English 250

Research Seminars: Theories of the World and World Literature from Goethe to the Present

Section Semester Instructor Time Location Course Areas
2 Spring 2010 Cheah, Pheng
T 3:30 - 6:30 7415 Dwinelle

Other Readings and Media

Hegel,  G.W.F.: Lectures on the Philosophy of World History: Introduction ; Marx, K., and Engels, F.: Manifesto of the Communist Party ; Marx, K., and Engels, F.: The German Ideology; Arendt, H.: The Human Condition ; Farah, N.: Gifts ; Cliff, M.: No Telephone to Heaven ; Cliff, M.: Abeng; Mo,  T.: Brownout on Breadfruit Boulevard; Mo,  T.: Renegade or Halo Halo; Ghosh,  A.: The Hungry Tide; Naipaul,  V.S.: A Way in the World


The intensification of globalization in the past decade has led to a renewed interest in reinventing Goethe’s project of world literature. Recent discussions of the topic, however, have taken the normative significance of ‘the world’ for granted. This course explores the vocation of world literature in contemporary globalization. The first part of the course examines various ideas of the world and its link to literature and culture in Goethe, Hegel, Marx and Arendt. In the second part of the course, we will turn to consider novels from and about postcolonial space that attempt to transform the world created by Northern political and economic hegemony. We will study novels from Africa, Asia and the Caribbean that explore the consequences of commercial and financial flows such as international tourism, humanitarian aid, foreign investment etc. for humane social development.
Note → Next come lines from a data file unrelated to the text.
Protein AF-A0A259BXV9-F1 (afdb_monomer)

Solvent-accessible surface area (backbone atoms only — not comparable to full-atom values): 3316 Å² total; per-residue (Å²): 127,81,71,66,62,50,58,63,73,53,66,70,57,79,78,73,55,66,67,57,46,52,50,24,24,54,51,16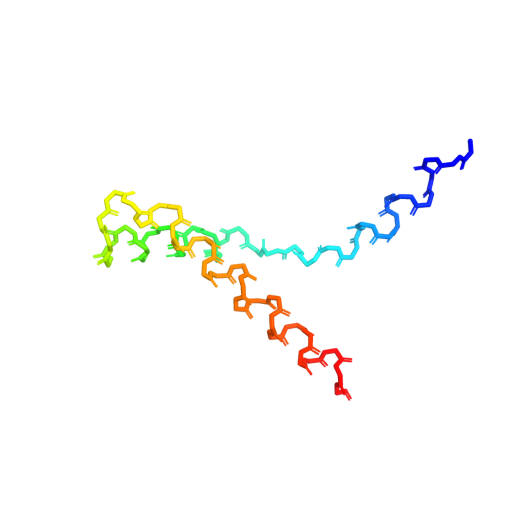,28,75,75,56,39,83,62,8,52,58,52,16,38,52,52,50,50,51,51,48,54,53,51,50,55,56,58,74,74,107

Foldseek 3Di:
DVCPVVCVVCVVVPPPPVVQLVVLLVVLCVVPNPVSNVVSNVVSSVVVVVVVVVVVVD

Sequence (58 aa):
VDNLARPWLVGKATRIPDFIVLLSTIGGIASFGLQGFITGPVVAAMFIAVWTTFLAKR

Mean predicted aligned error: 8.55 Å

pLDDT: mean 82.36, std 14.78, range [52.22, 96.69]

Radius of gyration: 14.75 Å; Cα contacts (8 Å, |Δi|>4): 37; chains: 1; bounding box: 45×16×36 Å

Secondary structure (DSSP, 8-state):
-TTSHHHHHHTTS----HHHHHHHHHHHHHHHGGGHHHHHHHHHHHHHHHHHHHHHT-

Structure (mmCIF, N/CA/C/O backbone):
data_AF-A0A259BXV9-F1
#
_entry.id   AF-A0A259BXV9-F1
#
loop_
_atom_site.group_PDB
_atom_site.id
_atom_site.type_symbol
_atom_site.label_atom_id
_atom_site.label_alt_id
_atom_site.label_comp_id
_atom_site.label_asym_id
_atom_site.label_entity_id
_atom_site.label_seq_id
_atom_site.pdbx_PDB_ins_code
_atom_site.Cartn_x
_atom_site.Cartn_y
_atom_site.Cartn_z
_atom_site.occupancy
_atom_site.B_iso_or_equiv
_atom_site.auth_se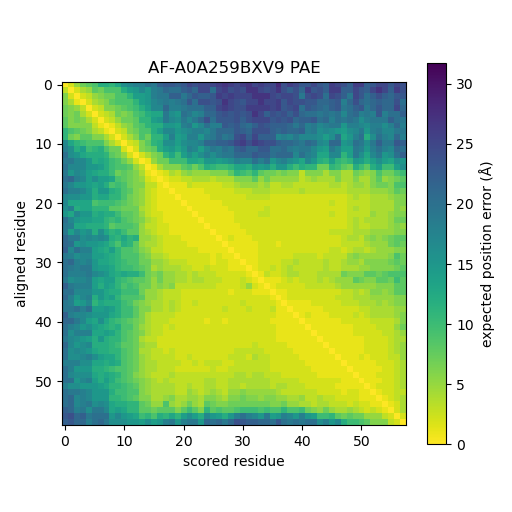q_id
_atom_site.auth_comp_id
_atom_site.auth_asym_id
_atom_site.auth_atom_id
_atom_site.pdbx_PDB_model_num
ATOM 1 N N . VAL A 1 1 ? -33.819 8.068 2.315 1.00 56.03 1 VAL A N 1
ATOM 2 C CA . VAL A 1 1 ? -33.209 8.050 3.667 1.00 56.03 1 VAL A CA 1
ATOM 3 C C . VAL A 1 1 ? -32.229 6.885 3.864 1.00 56.03 1 VAL A C 1
ATOM 5 O O . VAL A 1 1 ? -31.387 6.984 4.742 1.00 56.03 1 VAL A O 1
ATOM 8 N N . ASP A 1 2 ? -32.194 5.882 2.976 1.00 61.28 2 ASP A N 1
ATOM 9 C CA . ASP A 1 2 ? -31.287 4.715 3.081 1.00 61.28 2 ASP A CA 1
ATOM 10 C C . ASP A 1 2 ? -29.825 4.931 2.631 1.00 61.28 2 ASP A C 1
ATOM 12 O O . ASP A 1 2 ? -28.962 4.101 2.895 1.00 61.28 2 ASP A O 1
ATOM 16 N N . ASN A 1 3 ? -29.499 6.064 1.997 1.00 62.47 3 ASN A N 1
ATOM 17 C CA . ASN A 1 3 ? -28.142 6.341 1.489 1.00 62.47 3 ASN A CA 1
ATOM 18 C C . ASN A 1 3 ? -27.244 7.145 2.446 1.00 62.47 3 ASN A C 1
ATOM 20 O O . ASN A 1 3 ? -26.079 7.381 2.136 1.00 62.47 3 ASN A O 1
ATOM 24 N N . LEU A 1 4 ? -27.760 7.563 3.604 1.00 65.19 4 LEU A N 1
ATOM 25 C CA . LEU A 1 4 ? -27.019 8.356 4.597 1.00 65.19 4 LEU A CA 1
ATOM 26 C C . LEU A 1 4 ? -26.198 7.482 5.559 1.00 65.19 4 LEU A C 1
ATOM 28 O O . LEU A 1 4 ? -25.152 7.911 6.036 1.00 65.19 4 LEU A O 1
ATOM 32 N N . ALA A 1 5 ? -26.614 6.232 5.785 1.00 58.25 5 ALA A N 1
ATOM 33 C CA . ALA A 1 5 ? -25.851 5.269 6.583 1.00 58.25 5 ALA A CA 1
ATOM 34 C C . ALA A 1 5 ? -24.571 4.782 5.868 1.00 58.25 5 ALA A C 1
ATOM 36 O O . ALA A 1 5 ? -23.586 4.422 6.514 1.00 58.25 5 ALA A O 1
ATOM 37 N N . ARG A 1 6 ? -24.556 4.805 4.527 1.00 62.91 6 ARG A N 1
ATOM 38 C CA . ARG A 1 6 ? -23.441 4.331 3.690 1.00 62.91 6 ARG A CA 1
ATOM 39 C C . ARG A 1 6 ? -22.139 5.130 3.874 1.00 62.91 6 ARG A C 1
ATOM 41 O O . ARG A 1 6 ? -21.110 4.495 4.094 1.00 62.91 6 ARG A O 1
ATOM 48 N N . PRO A 1 7 ? -22.127 6.478 3.829 1.00 59.00 7 PRO A N 1
ATOM 49 C CA . PRO A 1 7 ? -20.896 7.248 4.002 1.00 59.00 7 PRO A CA 1
ATOM 50 C C . P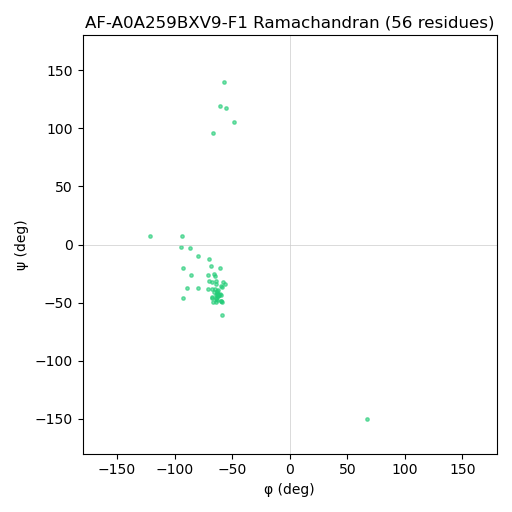RO A 1 7 ? -20.272 7.106 5.392 1.00 59.00 7 PRO A C 1
ATOM 52 O O . PRO A 1 7 ? -19.057 7.205 5.499 1.00 59.00 7 PRO A O 1
ATOM 55 N N . TRP A 1 8 ? -21.046 6.829 6.445 1.00 62.81 8 TRP A N 1
ATOM 56 C CA . TRP A 1 8 ? -20.478 6.639 7.785 1.00 62.81 8 TRP A CA 1
ATOM 57 C C . TRP A 1 8 ? -19.884 5.236 7.975 1.00 62.81 8 TRP A C 1
ATOM 59 O O . TRP A 1 8 ? -18.803 5.100 8.548 1.00 62.81 8 TRP A O 1
ATOM 69 N N . LEU A 1 9 ? -20.528 4.203 7.413 1.00 59.09 9 LEU A N 1
ATOM 70 C CA . LEU A 1 9 ? -20.012 2.827 7.428 1.00 59.09 9 LEU A CA 1
ATOM 71 C C . LEU A 1 9 ? -18.777 2.653 6.519 1.00 59.09 9 LEU A C 1
ATOM 73 O O . LEU A 1 9 ? -17.889 1.865 6.830 1.00 59.09 9 LEU A O 1
ATOM 77 N N . VAL A 1 10 ? -18.699 3.414 5.419 1.00 61.34 10 VAL A N 1
ATOM 78 C CA . VAL A 1 10 ? -17.567 3.406 4.469 1.00 61.34 10 VAL A CA 1
ATOM 79 C C . VAL A 1 10 ? -16.514 4.475 4.805 1.00 61.34 10 VAL A C 1
ATOM 81 O O . VAL A 1 10 ? -15.358 4.339 4.425 1.00 61.34 10 VAL A O 1
ATOM 84 N N . GLY A 1 11 ? -16.854 5.518 5.565 1.00 53.94 11 GLY A N 1
ATOM 85 C CA . GLY A 1 11 ? -15.962 6.643 5.891 1.00 53.94 11 GLY A CA 1
ATOM 86 C C . GLY A 1 11 ? -14.808 6.303 6.840 1.00 53.94 11 GLY A C 1
ATOM 87 O O . GLY A 1 11 ? -13.863 7.079 6.951 1.00 53.94 11 GLY A O 1
ATOM 88 N N . LYS A 1 12 ? -14.852 5.128 7.483 1.00 56.81 12 LYS A N 1
ATOM 89 C CA . LYS A 1 12 ? -13.717 4.523 8.200 1.00 56.81 12 LYS A CA 1
ATOM 90 C C . LYS A 1 12 ? -12.909 3.543 7.342 1.00 56.81 12 LYS A C 1
ATOM 92 O O . LYS A 1 12 ? -12.034 2.867 7.881 1.00 56.81 12 LYS A O 1
ATOM 97 N N . ALA A 1 13 ? -13.181 3.432 6.038 1.00 57.06 13 ALA A N 1
ATOM 98 C CA . ALA A 1 13 ? -12.296 2.711 5.133 1.00 57.06 13 ALA A CA 1
ATOM 99 C C . ALA A 1 13 ? -10.909 3.332 5.273 1.00 57.06 13 ALA A C 1
ATOM 101 O O . ALA A 1 13 ? -10.737 4.534 5.068 1.00 57.06 13 ALA A O 1
ATOM 102 N N . THR A 1 14 ? -9.958 2.524 5.730 1.00 62.28 14 THR A N 1
ATOM 103 C CA . THR A 1 14 ? -8.587 2.928 6.003 1.00 62.28 14 THR A CA 1
ATOM 104 C C . THR A 1 14 ? -8.066 3.716 4.807 1.00 62.28 14 THR A C 1
ATOM 106 O O . THR A 1 14 ? -7.807 3.143 3.751 1.00 62.28 14 THR A O 1
ATOM 109 N N . ARG A 1 15 ? -7.961 5.043 4.947 1.00 68.81 15 ARG A N 1
ATOM 110 C CA . ARG A 1 15 ? -7.315 5.880 3.939 1.00 68.81 15 ARG A CA 1
ATOM 111 C C . ARG A 1 15 ? -5.847 5.497 3.958 1.00 68.81 15 ARG A C 1
ATOM 113 O O . ARG A 1 15 ? -5.107 5.951 4.826 1.00 68.81 15 ARG A O 1
ATOM 120 N N . ILE A 1 16 ? -5.459 4.605 3.051 1.00 75.12 16 ILE A N 1
ATOM 121 C CA . ILE A 1 16 ? -4.055 4.323 2.782 1.00 75.12 16 ILE A CA 1
ATOM 122 C C . ILE A 1 16 ? -3.455 5.653 2.315 1.00 75.12 16 ILE A C 1
ATOM 124 O O . ILE A 1 16 ? -3.942 6.201 1.327 1.00 75.12 16 ILE A O 1
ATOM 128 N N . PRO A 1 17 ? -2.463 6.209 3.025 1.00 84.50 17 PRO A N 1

Issues to be discussed include: the normative status and transformative power of world literature in the wake of Marxist critique; the autonomy of literary and cultural flows in relation to economic flows; non-Eurocentric accounts of world literature; the connections between the formal features of committed literature and its thematic concerns in the crafting of new figurations and stories of belonging of postcolonial peoples and migrants; narrative experimentation, the revival of the story form and the use of 'magic' and its relation to realism; and the political use of the Bildungsroman. Readings will also include theoretical work and criticism by David Harvey, Salman Rusdhie, Walter Benjamin, Benedict Anderson, David Damrosch, Pascale Casanova, Franco Moretti, and Giovanni Arrighi. Students should submit a 20-page paper on a topic of their choice (to be determined in consultation with the instructor.

This course is cross-listed with Rhetoric 240D.